> **TASK BRIEF**: Within the data that follows, set down exactly the lines from the one containing "ATOM 244 O O" through the one containing "ATOM 255 N N", both ends included.

> **Stored entries**:
____

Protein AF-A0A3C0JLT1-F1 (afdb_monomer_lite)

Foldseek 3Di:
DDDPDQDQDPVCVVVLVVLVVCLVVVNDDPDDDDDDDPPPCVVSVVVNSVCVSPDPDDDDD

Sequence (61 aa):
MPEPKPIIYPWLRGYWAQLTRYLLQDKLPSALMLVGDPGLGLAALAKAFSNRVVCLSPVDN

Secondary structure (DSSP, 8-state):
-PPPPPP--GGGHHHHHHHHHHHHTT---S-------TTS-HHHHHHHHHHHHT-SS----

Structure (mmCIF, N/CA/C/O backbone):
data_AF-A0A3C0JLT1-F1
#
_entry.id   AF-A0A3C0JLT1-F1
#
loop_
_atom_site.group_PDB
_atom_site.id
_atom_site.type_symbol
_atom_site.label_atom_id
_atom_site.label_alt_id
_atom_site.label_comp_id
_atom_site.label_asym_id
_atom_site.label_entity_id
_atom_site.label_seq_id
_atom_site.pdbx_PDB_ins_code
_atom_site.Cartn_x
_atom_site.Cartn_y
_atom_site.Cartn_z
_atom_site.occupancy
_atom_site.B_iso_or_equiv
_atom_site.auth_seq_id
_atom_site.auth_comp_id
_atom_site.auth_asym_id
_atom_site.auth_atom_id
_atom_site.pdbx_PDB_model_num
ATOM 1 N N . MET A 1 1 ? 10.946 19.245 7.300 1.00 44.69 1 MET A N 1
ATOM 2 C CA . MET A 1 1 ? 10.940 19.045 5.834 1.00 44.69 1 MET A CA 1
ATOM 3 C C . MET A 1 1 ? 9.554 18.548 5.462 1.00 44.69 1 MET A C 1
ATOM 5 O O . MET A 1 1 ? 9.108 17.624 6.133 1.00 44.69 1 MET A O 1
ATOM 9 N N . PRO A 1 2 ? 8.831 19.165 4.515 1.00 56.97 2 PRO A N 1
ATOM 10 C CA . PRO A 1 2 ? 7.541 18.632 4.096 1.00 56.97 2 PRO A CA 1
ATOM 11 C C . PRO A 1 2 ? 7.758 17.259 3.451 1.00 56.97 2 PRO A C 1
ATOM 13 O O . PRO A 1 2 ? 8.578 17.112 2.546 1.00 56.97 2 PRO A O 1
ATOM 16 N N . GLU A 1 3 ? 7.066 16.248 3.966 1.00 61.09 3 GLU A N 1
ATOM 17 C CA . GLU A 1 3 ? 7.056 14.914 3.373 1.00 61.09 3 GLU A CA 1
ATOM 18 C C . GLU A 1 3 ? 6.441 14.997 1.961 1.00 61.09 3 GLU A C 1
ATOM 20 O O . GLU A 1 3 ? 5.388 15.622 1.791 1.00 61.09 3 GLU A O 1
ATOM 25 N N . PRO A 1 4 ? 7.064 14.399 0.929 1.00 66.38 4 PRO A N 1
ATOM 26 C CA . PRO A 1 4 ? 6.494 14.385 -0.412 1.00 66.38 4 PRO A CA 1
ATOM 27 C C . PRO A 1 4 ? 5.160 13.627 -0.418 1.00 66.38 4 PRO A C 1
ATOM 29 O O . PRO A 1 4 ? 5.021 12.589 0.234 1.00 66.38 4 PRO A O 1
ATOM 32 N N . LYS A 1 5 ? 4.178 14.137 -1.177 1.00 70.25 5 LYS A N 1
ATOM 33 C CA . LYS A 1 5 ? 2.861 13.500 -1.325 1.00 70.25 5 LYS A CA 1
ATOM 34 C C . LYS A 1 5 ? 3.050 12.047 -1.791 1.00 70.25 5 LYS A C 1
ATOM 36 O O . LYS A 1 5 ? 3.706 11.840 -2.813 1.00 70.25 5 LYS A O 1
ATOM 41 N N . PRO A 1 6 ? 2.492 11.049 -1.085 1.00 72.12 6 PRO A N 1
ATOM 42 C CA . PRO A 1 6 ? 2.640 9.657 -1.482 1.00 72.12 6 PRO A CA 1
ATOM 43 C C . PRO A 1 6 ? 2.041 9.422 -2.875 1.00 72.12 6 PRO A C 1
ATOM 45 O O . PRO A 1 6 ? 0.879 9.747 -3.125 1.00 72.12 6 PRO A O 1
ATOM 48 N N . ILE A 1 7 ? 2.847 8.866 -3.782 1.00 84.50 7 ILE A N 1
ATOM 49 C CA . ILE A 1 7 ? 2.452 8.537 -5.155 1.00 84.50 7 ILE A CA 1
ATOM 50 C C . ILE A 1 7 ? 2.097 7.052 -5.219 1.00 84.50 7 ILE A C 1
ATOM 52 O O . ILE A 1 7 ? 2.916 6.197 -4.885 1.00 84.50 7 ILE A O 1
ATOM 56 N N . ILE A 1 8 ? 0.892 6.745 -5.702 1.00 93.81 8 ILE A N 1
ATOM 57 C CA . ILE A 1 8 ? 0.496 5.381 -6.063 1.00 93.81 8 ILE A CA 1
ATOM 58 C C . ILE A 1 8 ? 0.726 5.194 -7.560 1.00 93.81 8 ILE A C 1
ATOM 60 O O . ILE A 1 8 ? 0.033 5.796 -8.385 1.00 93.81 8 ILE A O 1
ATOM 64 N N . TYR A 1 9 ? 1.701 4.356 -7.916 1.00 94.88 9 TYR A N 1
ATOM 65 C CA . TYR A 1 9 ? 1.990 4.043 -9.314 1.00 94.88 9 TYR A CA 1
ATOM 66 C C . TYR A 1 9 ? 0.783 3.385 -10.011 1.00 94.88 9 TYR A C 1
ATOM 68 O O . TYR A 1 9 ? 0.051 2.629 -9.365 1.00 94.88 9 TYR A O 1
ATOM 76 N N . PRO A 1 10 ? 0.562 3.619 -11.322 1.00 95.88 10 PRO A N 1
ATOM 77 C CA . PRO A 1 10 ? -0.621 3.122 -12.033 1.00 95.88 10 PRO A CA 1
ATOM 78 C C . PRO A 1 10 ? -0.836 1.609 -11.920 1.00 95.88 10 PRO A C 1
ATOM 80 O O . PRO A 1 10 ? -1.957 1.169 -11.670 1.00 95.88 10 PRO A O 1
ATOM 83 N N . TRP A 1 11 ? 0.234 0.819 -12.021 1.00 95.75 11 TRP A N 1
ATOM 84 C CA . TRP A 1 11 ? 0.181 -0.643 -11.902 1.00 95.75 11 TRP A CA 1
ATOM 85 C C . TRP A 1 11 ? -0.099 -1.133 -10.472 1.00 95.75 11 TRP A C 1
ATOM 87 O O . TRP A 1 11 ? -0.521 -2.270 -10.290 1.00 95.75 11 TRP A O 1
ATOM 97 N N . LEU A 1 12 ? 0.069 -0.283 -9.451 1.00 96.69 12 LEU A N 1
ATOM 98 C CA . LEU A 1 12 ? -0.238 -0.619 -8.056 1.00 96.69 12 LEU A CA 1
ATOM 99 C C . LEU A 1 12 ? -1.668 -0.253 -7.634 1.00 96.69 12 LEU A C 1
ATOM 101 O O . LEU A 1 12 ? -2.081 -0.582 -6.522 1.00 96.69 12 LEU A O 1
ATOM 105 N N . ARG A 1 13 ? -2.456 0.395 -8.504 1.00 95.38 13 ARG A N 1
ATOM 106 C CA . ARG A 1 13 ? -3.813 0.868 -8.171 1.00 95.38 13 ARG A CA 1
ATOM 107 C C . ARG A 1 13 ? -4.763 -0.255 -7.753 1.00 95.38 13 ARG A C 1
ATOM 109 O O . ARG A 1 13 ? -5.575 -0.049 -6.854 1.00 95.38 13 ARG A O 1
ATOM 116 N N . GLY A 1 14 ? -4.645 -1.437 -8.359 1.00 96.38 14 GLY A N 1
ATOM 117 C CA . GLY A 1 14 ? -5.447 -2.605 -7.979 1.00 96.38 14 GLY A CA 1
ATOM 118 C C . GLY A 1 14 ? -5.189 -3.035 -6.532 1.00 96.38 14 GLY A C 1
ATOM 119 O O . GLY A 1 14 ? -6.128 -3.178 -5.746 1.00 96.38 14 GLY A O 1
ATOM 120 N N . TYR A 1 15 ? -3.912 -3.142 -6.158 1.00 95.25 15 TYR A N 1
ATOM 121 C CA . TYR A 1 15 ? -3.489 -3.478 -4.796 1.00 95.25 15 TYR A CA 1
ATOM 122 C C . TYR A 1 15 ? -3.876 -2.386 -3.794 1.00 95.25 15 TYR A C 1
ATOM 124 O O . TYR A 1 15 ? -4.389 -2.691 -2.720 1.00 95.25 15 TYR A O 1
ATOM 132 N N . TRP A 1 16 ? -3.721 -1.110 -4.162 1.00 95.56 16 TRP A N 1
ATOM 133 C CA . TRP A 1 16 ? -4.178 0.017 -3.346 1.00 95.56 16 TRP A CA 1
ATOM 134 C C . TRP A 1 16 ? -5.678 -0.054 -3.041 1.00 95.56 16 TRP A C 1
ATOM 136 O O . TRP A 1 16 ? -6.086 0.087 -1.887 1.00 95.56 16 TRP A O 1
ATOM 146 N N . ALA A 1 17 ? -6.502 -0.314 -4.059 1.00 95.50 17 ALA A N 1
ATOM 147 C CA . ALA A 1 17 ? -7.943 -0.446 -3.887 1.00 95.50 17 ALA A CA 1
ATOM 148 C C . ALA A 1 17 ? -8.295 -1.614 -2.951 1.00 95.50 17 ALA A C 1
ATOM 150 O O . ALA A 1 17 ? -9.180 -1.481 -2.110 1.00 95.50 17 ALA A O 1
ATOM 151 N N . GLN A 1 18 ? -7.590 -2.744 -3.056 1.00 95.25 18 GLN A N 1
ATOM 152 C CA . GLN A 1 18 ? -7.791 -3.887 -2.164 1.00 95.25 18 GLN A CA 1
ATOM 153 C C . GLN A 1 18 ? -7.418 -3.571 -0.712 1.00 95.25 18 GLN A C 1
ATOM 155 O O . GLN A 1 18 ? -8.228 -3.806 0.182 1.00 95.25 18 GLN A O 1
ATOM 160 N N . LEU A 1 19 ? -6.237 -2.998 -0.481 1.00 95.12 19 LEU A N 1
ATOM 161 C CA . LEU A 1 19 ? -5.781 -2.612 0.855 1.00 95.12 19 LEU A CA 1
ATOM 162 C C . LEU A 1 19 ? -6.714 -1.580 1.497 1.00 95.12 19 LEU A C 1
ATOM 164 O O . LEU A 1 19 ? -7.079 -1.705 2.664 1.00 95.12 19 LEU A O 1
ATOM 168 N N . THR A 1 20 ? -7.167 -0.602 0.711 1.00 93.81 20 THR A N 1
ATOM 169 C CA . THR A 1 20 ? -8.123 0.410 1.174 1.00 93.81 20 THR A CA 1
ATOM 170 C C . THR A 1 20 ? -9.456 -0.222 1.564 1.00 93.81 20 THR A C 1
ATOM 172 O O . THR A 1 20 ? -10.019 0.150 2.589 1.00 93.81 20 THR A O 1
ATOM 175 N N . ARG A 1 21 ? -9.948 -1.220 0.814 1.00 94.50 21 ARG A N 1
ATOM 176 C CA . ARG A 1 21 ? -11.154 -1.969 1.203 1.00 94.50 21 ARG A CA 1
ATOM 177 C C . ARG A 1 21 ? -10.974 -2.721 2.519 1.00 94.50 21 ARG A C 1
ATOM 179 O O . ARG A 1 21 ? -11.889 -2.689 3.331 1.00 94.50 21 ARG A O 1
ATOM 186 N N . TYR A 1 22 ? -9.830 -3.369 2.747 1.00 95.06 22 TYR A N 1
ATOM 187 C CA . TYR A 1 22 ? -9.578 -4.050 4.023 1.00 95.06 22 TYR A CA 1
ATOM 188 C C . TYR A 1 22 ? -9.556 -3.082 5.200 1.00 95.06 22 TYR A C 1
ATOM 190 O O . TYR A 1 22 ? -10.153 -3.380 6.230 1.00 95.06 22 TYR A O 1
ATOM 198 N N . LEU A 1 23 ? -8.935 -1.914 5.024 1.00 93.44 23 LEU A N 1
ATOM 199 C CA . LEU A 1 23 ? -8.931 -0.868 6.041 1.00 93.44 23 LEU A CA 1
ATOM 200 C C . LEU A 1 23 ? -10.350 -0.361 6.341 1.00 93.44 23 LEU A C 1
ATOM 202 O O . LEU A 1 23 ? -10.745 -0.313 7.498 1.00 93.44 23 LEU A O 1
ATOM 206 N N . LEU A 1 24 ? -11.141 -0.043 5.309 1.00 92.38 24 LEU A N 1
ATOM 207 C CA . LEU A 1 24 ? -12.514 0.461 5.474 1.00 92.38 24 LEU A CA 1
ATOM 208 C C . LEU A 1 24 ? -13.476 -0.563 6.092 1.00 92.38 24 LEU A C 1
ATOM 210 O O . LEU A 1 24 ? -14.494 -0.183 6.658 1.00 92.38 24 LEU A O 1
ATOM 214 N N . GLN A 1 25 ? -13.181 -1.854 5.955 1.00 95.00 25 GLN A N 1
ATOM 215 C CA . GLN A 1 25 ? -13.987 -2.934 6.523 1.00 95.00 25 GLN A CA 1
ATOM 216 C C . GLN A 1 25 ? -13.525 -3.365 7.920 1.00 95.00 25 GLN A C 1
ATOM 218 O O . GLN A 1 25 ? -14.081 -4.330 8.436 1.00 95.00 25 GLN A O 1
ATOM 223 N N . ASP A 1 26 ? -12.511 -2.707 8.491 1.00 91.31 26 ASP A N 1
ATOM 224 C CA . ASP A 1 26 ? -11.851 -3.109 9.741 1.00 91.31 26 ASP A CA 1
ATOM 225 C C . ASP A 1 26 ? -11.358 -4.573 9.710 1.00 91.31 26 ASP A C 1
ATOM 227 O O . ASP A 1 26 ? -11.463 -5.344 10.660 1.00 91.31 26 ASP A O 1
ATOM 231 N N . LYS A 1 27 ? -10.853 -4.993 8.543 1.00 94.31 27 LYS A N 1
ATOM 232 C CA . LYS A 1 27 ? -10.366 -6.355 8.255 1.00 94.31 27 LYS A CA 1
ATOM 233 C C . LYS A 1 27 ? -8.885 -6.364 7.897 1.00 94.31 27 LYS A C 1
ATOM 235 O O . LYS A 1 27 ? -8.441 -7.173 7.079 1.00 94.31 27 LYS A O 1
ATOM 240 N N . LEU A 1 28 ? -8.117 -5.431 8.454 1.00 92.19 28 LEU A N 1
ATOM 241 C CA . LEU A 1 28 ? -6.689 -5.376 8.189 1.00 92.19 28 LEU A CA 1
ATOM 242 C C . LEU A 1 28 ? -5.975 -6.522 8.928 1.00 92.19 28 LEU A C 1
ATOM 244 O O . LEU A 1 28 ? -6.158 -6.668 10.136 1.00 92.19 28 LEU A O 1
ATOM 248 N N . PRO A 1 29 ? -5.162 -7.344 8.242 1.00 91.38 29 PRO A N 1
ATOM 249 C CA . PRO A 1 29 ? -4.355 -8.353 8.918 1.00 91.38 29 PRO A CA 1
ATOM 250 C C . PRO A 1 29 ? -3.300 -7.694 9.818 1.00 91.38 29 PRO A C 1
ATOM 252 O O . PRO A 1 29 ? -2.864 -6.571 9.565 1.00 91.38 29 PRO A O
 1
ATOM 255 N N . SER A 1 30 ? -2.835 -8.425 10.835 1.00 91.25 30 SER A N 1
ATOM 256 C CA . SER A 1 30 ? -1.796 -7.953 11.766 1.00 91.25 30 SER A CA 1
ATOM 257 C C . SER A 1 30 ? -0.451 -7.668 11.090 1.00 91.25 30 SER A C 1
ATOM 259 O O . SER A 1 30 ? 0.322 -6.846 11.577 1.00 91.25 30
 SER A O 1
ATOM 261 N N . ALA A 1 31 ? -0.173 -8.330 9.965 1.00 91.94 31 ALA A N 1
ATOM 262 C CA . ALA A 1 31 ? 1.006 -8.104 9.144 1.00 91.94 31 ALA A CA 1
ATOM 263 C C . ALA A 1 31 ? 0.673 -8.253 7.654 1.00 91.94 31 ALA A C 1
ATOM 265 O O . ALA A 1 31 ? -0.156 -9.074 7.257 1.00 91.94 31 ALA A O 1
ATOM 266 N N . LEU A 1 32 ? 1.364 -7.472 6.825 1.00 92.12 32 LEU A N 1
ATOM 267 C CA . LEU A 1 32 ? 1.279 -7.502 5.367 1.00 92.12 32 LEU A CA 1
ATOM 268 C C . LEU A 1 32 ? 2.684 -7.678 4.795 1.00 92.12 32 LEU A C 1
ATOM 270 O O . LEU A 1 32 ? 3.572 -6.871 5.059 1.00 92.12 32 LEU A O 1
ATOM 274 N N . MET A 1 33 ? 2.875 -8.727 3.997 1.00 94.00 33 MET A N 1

____

> **EXERCISE RESULT**:
ATOM 244 O O . LEU A 1 28 ? -6.158 -6.668 10.136 1.00 92.19 28 LEU A O 1
ATOM 248 N N . PRO A 1 29 ? -5.162 -7.344 8.242 1.00 91.38 29 PRO A N 1
ATOM 249 C CA . PRO A 1 29 ? -4.355 -8.353 8.918 1.00 91.38 29 PRO A CA 1
ATOM 250 C C . PRO A 1 29 ? -3.300 -7.694 9.818 1.00 91.38 29 PRO A C 1
ATOM 252 O O . PRO A 1 29 ? -2.864 -6.571 9.565 1.00 91.38 29 PRO A O
 1
ATOM 255 N N . SER A 1 30 ? -2.835 -8.425 10.835 1.00 91.25 30 SER A N 1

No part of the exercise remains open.